• Problem to solve: In the entries below, which lines run from the one containing "ATOM 86 N N" to the one containing "ATOM 109 C C"? Copy exactly those lines, ends included, and no others.

::: Records provided

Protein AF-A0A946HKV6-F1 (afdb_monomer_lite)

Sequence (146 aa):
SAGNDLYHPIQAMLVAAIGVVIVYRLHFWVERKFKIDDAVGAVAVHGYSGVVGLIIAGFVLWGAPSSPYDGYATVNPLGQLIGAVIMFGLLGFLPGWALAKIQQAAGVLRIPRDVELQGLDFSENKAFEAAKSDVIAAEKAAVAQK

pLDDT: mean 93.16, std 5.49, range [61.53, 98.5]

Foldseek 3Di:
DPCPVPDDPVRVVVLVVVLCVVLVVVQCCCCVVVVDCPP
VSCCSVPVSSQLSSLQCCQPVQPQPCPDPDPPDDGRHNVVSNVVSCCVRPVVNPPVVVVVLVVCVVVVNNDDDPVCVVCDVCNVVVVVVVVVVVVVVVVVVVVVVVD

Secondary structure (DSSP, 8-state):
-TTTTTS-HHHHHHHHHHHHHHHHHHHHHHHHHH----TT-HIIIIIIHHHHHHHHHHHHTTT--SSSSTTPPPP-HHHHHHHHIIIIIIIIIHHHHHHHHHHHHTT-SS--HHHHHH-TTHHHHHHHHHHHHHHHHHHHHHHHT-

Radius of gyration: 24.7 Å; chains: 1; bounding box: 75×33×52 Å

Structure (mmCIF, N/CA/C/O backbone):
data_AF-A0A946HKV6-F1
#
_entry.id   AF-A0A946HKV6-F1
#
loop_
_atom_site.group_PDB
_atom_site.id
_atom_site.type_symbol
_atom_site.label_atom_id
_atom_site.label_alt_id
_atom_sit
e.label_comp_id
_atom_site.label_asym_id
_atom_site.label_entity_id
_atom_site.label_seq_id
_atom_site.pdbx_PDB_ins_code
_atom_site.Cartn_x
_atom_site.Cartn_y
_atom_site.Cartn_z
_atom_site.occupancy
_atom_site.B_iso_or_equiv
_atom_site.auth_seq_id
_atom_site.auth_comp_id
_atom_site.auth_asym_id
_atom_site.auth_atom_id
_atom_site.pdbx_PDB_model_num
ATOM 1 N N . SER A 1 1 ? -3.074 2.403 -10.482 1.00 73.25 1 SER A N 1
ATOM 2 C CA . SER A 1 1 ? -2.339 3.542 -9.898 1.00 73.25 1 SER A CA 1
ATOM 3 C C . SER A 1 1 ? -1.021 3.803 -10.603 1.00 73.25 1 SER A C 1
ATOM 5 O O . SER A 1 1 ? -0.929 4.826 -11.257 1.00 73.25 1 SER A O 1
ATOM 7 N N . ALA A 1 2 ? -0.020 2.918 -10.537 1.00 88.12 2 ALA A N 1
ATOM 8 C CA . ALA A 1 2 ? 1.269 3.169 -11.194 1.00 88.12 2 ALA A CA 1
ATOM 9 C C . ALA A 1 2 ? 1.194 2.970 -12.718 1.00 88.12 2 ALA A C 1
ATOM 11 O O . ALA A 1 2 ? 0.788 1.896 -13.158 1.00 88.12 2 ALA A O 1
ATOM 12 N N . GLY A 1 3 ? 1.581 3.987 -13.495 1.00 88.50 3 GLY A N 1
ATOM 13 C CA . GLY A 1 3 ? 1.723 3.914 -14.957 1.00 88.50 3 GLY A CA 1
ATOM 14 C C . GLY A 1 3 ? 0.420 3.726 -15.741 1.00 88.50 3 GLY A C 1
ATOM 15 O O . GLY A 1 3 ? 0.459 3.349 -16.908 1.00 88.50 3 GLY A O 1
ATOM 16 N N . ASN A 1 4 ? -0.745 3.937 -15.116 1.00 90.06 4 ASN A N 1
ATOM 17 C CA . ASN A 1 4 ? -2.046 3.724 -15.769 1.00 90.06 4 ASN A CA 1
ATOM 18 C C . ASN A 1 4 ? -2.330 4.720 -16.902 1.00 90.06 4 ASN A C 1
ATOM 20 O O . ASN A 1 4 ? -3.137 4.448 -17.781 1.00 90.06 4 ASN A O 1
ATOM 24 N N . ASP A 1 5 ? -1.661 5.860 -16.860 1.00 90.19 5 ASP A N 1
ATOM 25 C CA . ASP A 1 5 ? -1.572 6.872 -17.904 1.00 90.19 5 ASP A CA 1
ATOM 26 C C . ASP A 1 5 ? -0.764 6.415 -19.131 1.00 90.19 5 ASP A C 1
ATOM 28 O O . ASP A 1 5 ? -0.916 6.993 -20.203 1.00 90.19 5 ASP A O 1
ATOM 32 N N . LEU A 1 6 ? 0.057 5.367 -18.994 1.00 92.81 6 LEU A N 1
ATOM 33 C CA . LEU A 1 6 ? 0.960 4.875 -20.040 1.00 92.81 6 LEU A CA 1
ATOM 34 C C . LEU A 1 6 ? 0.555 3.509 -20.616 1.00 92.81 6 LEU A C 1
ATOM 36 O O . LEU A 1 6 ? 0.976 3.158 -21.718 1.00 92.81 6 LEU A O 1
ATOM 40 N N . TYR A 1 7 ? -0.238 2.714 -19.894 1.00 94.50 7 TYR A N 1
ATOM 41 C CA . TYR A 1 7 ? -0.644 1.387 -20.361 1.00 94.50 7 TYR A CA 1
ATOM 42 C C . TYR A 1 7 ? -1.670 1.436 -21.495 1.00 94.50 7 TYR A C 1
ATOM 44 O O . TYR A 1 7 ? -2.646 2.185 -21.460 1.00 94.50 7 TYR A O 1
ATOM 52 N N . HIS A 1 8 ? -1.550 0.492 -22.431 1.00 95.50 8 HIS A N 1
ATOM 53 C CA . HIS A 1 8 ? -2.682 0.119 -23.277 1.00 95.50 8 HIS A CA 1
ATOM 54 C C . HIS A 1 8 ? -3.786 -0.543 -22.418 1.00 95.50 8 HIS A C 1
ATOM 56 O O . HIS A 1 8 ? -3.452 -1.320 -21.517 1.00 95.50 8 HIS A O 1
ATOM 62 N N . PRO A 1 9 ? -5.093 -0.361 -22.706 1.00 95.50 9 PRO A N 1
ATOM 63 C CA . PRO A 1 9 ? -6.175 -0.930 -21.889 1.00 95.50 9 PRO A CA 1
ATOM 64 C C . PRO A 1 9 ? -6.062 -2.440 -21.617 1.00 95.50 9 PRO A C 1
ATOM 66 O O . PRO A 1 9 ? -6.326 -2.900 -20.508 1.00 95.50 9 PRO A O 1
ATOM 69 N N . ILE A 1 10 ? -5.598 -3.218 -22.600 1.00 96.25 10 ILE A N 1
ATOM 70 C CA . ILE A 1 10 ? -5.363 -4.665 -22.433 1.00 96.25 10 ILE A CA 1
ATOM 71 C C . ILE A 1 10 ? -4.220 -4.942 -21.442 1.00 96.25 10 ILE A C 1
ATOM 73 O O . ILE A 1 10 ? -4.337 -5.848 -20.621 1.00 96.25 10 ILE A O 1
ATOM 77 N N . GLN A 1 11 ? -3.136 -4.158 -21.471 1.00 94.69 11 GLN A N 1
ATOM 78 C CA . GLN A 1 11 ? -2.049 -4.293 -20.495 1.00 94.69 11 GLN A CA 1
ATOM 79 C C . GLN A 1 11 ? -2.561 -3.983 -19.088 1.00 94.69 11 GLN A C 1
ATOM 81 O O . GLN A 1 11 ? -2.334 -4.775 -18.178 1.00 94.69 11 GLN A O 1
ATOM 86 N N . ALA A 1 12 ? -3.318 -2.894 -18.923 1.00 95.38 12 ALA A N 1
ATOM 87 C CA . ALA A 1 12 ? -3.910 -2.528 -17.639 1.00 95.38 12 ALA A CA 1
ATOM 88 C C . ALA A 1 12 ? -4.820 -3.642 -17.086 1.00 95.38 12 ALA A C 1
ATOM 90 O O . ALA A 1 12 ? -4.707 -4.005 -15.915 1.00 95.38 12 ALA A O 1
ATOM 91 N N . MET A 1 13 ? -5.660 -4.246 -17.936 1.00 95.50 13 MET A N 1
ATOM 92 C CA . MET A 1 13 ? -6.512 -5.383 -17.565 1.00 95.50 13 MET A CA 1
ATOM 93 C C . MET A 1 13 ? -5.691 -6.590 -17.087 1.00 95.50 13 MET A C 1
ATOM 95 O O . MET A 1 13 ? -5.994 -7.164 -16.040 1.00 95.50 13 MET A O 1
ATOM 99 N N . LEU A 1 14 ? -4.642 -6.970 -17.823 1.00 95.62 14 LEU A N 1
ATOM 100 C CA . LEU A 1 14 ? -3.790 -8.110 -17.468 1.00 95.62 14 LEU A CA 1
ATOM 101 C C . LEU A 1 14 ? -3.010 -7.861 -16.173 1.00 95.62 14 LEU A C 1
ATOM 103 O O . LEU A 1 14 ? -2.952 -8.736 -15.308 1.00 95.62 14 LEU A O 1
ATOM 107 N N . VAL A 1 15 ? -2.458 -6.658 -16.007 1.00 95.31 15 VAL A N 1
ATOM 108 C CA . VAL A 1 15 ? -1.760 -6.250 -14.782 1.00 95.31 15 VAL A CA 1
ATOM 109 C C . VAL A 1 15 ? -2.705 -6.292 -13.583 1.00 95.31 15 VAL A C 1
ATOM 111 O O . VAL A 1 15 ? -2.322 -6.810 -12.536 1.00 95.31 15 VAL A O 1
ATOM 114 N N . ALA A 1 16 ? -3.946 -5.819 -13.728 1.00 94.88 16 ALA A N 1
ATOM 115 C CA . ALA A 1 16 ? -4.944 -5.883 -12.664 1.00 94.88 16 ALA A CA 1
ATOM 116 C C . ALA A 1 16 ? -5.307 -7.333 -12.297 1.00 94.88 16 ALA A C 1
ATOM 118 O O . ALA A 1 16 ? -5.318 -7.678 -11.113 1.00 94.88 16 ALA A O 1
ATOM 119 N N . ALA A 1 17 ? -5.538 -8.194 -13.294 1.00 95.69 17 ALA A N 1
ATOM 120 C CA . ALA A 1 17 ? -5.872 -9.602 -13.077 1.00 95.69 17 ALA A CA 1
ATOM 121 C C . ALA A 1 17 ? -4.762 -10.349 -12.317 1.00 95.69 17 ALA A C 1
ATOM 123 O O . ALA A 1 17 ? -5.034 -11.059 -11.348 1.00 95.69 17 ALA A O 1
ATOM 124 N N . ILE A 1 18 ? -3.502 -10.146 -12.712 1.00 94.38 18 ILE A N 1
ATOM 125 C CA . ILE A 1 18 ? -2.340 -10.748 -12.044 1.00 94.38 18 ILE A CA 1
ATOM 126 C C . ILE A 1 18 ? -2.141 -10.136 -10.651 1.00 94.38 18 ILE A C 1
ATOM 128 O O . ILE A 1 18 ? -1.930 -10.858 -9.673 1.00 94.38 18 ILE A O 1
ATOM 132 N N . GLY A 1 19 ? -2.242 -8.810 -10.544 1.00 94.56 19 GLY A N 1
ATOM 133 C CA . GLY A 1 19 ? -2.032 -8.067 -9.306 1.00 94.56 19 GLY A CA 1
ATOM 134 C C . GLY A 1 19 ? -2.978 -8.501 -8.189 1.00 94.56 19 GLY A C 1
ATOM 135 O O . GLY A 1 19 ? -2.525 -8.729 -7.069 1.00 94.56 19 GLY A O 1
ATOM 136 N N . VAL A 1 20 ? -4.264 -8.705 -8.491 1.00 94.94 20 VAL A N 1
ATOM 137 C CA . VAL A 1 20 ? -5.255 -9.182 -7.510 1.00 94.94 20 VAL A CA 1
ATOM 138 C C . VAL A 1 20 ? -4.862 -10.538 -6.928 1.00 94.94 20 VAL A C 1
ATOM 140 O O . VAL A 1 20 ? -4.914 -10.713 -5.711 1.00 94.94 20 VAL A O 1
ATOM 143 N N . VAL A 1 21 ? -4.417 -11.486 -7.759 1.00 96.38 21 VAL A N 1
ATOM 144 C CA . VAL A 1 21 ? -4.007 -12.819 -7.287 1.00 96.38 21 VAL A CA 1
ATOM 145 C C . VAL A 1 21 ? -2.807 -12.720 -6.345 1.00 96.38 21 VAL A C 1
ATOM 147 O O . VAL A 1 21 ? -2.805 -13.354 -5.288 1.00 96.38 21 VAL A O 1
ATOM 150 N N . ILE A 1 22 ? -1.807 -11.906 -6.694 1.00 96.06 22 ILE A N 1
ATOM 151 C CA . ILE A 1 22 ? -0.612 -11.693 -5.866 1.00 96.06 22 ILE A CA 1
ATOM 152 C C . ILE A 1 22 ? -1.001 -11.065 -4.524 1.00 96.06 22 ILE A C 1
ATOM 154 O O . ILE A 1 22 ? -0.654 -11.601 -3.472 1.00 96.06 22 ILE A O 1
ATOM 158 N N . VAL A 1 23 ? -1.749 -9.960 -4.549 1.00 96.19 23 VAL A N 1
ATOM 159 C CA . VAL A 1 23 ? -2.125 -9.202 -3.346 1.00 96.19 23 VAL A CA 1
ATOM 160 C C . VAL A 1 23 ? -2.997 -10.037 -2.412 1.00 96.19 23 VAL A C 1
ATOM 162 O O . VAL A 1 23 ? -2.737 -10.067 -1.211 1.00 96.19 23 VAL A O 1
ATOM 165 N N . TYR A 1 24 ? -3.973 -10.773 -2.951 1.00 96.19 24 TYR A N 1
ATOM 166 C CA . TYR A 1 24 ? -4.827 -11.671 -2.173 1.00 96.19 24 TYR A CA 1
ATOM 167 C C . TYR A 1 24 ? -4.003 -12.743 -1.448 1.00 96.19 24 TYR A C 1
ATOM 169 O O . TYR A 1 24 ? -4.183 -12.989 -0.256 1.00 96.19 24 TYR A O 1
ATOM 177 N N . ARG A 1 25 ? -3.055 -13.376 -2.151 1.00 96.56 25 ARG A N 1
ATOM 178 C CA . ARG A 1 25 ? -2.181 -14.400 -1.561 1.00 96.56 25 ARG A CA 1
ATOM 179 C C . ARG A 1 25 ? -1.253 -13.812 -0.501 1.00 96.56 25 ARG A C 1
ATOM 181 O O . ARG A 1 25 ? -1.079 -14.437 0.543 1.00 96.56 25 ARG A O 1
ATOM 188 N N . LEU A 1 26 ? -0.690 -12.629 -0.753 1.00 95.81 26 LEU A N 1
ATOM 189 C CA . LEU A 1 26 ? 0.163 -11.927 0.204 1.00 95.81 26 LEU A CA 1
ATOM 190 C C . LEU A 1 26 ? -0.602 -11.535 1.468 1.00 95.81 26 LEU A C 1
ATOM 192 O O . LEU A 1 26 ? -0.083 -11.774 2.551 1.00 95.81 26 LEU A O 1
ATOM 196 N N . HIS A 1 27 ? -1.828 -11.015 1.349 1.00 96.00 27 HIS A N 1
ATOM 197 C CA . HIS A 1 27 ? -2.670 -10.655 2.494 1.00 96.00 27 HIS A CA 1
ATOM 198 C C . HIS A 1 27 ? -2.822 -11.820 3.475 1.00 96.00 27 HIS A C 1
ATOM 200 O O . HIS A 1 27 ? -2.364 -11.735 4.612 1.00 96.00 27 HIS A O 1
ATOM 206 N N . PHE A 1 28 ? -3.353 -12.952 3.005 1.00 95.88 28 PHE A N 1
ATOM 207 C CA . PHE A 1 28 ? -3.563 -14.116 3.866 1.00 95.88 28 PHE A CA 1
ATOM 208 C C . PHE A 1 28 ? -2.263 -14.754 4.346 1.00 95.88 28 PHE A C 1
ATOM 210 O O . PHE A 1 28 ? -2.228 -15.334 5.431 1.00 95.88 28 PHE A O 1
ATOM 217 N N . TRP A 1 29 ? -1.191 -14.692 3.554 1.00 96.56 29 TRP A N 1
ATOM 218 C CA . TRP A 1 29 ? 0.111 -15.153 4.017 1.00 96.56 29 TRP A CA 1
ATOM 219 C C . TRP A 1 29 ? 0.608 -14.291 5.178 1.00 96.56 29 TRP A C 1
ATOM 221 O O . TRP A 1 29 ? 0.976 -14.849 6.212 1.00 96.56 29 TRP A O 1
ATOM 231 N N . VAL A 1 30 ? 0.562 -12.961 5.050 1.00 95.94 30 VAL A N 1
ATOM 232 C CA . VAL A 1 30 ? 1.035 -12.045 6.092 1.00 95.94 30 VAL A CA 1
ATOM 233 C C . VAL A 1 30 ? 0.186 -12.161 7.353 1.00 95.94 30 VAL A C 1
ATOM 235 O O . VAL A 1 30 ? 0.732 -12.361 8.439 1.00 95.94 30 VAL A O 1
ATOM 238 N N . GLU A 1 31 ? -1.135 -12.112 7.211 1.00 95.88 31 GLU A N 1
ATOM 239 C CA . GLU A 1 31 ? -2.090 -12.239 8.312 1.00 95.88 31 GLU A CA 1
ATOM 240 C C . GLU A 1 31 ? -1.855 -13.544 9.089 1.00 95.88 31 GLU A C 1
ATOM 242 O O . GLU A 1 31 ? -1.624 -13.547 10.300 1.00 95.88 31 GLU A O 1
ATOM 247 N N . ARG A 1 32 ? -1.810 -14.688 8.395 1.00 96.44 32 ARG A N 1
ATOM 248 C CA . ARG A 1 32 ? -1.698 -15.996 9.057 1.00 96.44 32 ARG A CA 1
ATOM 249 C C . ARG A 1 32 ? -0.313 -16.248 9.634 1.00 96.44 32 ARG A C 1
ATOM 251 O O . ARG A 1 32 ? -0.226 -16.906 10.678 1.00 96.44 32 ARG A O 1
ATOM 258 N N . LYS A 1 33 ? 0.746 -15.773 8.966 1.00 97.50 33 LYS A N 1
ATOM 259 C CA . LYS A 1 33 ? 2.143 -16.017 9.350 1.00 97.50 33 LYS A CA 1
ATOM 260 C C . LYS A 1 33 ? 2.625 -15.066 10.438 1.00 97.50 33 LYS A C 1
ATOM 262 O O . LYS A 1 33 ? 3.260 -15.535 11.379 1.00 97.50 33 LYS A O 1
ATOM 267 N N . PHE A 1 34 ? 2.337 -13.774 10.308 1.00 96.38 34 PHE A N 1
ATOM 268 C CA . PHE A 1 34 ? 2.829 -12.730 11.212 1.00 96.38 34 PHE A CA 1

::::::

• Your response:
ATOM 86 N N . ALA A 1 12 ? -3.318 -2.894 -18.923 1.00 95.38 12 ALA A N 1
ATOM 87 C CA . ALA A 1 12 ? -3.910 -2.528 -17.639 1.00 95.38 12 ALA A CA 1
ATOM 88 C C . ALA A 1 12 ? -4.820 -3.642 -17.086 1.00 95.38 12 ALA A C 1
ATOM 90 O O . ALA A 1 12 ? -4.707 -4.005 -15.915 1.00 95.38 12 ALA A O 1
ATOM 91 N N . MET A 1 13 ? -5.660 -4.246 -17.936 1.00 95.50 13 MET A N 1
ATOM 92 C CA . MET A 1 13 ? -6.512 -5.383 -17.565 1.00 95.50 13 MET A CA 1
ATOM 93 C C . MET A 1 13 ? -5.691 -6.590 -17.087 1.00 95.50 13 MET A C 1
ATOM 95 O O . MET A 1 13 ? -5.994 -7.164 -16.040 1.00 95.50 13 MET A O 1
ATOM 99 N N . LEU A 1 14 ? -4.642 -6.970 -17.823 1.00 95.62 14 LEU A N 1
ATOM 100 C CA . LEU A 1 14 ? -3.790 -8.110 -17.468 1.00 95.62 14 LEU A CA 1
ATOM 101 C C . LEU A 1 14 ? -3.010 -7.861 -16.173 1.00 95.62 14 LEU A C 1
ATOM 103 O O . LEU A 1 14 ? -2.952 -8.736 -15.308 1.00 95.62 14 LEU A O 1
ATOM 107 N N . VAL A 1 15 ? -2.458 -6.658 -16.007 1.00 95.31 15 VAL A N 1
ATOM 108 C CA . VAL A 1 15 ? -1.760 -6.250 -14.782 1.00 95.31 15 VAL A CA 1
ATOM 109 C C . VAL A 1 15 ? -2.705 -6.292 -13.583 1.00 95.31 15 VAL A C 1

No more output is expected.